## What the exercise asks
Transcribe exactly everything in the data below from the line containing "ATOM 71 O O" down to the line containing "ATOM 105 N N", both lines included and nothing further.

## Supplied records

------------------------------------------------

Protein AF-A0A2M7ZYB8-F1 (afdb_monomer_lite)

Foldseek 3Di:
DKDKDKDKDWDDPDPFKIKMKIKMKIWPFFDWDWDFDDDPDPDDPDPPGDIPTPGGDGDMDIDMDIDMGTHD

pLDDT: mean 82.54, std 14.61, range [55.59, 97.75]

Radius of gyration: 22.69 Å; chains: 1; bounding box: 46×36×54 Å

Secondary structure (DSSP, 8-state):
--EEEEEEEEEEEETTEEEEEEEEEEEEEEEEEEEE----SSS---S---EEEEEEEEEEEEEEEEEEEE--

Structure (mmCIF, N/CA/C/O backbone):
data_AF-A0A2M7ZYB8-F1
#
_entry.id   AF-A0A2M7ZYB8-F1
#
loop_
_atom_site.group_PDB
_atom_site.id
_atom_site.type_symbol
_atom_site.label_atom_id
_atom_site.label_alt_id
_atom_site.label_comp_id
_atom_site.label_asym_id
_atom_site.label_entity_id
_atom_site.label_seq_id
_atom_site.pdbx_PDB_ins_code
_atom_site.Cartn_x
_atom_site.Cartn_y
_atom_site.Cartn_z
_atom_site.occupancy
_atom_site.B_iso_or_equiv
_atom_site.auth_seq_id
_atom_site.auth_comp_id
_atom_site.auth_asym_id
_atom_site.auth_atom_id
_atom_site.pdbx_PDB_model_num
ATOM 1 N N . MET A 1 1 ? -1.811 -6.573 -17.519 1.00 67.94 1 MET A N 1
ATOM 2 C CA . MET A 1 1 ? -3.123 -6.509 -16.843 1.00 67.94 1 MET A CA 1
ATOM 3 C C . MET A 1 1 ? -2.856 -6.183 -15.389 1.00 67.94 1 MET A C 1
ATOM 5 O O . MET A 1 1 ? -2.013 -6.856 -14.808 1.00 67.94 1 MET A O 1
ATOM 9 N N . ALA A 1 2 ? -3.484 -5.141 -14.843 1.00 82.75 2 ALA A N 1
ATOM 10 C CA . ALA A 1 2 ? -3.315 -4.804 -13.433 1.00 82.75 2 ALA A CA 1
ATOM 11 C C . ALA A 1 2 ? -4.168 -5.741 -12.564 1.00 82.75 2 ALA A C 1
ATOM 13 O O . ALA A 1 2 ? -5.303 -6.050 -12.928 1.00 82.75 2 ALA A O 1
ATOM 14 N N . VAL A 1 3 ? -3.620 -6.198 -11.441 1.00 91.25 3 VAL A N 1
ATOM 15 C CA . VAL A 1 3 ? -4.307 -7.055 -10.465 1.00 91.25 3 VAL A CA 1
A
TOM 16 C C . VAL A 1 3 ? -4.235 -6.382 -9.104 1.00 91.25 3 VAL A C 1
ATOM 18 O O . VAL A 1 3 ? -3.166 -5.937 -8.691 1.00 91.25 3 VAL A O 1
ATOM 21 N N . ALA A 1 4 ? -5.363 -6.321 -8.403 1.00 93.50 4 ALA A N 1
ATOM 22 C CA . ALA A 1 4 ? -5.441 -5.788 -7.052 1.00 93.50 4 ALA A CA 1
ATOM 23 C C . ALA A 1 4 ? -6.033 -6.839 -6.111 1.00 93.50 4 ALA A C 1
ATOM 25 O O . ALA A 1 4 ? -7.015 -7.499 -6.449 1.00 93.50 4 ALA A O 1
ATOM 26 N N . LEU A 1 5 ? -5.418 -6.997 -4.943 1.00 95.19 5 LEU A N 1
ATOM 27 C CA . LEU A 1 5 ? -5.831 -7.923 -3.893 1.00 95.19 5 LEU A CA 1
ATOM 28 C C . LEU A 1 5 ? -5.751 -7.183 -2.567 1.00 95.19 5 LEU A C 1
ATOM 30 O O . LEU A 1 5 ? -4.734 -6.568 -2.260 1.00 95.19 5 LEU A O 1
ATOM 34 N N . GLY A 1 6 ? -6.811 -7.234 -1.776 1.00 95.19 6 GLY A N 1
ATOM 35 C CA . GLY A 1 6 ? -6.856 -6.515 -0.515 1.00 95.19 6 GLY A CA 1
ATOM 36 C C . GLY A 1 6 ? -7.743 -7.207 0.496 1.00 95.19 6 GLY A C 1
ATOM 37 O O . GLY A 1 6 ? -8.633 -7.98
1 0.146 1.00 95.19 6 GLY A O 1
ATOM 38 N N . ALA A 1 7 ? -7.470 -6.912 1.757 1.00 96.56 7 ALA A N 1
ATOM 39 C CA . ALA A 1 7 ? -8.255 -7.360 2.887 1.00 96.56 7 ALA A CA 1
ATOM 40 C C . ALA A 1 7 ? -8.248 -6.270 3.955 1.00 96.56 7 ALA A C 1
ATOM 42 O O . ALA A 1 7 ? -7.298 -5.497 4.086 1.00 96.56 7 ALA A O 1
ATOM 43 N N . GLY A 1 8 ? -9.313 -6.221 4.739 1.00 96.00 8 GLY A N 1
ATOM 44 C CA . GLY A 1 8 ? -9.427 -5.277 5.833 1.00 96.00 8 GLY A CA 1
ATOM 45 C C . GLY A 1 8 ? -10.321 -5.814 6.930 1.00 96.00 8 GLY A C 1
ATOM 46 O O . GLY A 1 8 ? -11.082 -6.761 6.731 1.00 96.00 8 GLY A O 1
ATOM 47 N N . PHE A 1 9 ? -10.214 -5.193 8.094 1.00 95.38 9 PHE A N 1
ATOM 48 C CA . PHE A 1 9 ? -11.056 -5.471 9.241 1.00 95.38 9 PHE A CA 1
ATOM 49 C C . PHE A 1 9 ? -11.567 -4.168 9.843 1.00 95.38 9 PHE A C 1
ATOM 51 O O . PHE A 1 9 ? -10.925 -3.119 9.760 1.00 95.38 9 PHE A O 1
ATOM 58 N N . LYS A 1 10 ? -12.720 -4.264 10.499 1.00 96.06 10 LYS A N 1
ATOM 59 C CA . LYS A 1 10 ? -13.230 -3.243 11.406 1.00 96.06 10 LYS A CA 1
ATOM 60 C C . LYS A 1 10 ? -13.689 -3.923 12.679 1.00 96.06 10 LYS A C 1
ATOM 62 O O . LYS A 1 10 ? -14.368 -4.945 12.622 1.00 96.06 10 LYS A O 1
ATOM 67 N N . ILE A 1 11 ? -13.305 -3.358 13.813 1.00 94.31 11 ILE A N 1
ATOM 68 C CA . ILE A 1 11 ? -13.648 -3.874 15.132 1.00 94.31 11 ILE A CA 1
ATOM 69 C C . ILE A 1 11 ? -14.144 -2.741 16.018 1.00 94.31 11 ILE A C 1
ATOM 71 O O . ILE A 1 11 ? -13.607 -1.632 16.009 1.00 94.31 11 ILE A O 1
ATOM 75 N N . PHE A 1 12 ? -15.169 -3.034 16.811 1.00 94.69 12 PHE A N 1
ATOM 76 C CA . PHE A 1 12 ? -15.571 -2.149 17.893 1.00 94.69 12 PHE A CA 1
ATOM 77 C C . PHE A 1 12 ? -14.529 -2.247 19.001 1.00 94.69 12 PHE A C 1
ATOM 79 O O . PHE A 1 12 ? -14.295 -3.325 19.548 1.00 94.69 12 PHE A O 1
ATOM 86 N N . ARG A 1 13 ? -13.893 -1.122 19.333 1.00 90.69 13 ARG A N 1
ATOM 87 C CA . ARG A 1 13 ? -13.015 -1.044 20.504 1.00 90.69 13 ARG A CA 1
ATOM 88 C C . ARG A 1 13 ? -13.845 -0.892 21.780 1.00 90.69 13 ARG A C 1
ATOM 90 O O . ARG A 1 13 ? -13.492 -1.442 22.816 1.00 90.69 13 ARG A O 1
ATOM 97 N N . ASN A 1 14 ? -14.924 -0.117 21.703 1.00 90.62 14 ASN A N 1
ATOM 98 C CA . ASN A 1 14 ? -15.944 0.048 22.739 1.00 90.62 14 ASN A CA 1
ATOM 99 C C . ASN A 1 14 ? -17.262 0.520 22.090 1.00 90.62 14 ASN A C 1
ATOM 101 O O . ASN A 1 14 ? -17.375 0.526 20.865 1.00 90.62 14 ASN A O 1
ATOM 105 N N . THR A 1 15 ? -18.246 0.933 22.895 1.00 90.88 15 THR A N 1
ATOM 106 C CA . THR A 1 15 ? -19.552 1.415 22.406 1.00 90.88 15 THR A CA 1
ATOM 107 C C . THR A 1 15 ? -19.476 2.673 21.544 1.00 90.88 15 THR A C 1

------------------------------------------------

## Result of this task
ATOM 71 O O . ILE A 1 11 ? -13.607 -1.632 16.009 1.00 94.31 11 ILE A O 1
ATOM 75 N N . PHE A 1 12 ? -15.169 -3.034 16.811 1.00 94.69 12 PHE A N 1
ATOM 76 C CA . PHE A 1 12 ? -15.571 -2.149 17.893 1.00 94.69 12 PHE A CA 1
ATOM 77 C C . PHE A 1 12 ? -14.529 -2.247 19.001 1.00 94.69 12 PHE A C 1
ATOM 79 O O . PHE A 1 12 ? -14.295 -3.325 19.548 1.00 94.69 12 PHE A O 1
ATOM 86 N N . ARG A 1 13 ? -13.893 -1.122 19.333 1.00 90.69 13 ARG A N 1
ATOM 87 C CA . ARG A 1 13 ? -13.015 -1.044 20.504 1.00 90.69 13 ARG A CA 1
ATOM 88 C C . ARG A 1 13 ? -13.845 -0.892 21.780 1.00 90.69 13 ARG A C 1
ATOM 90 O O . ARG A 1 13 ? -13.492 -1.442 22.816 1.00 90.69 13 ARG A O 1
ATOM 97 N N . ASN A 1 14 ? -14.924 -0.117 21.703 1.00 90.62 14 ASN A N 1
ATOM 98 C CA . ASN A 1 14 ? -15.944 0.048 22.739 1.00 90.62 14 ASN A CA 1
ATOM 99 C C . ASN A 1 14 ? -17.262 0.520 22.090 1.00 90.62 14 ASN A C 1
ATOM 101 O O . ASN A 1 14 ? -17.375 0.526 20.865 1.00 90.62 14 ASN A O 1
ATOM 105 N N . THR A 1 15 ? -18.246 0.933 22.895 1.00 90.88 15 THR A N 1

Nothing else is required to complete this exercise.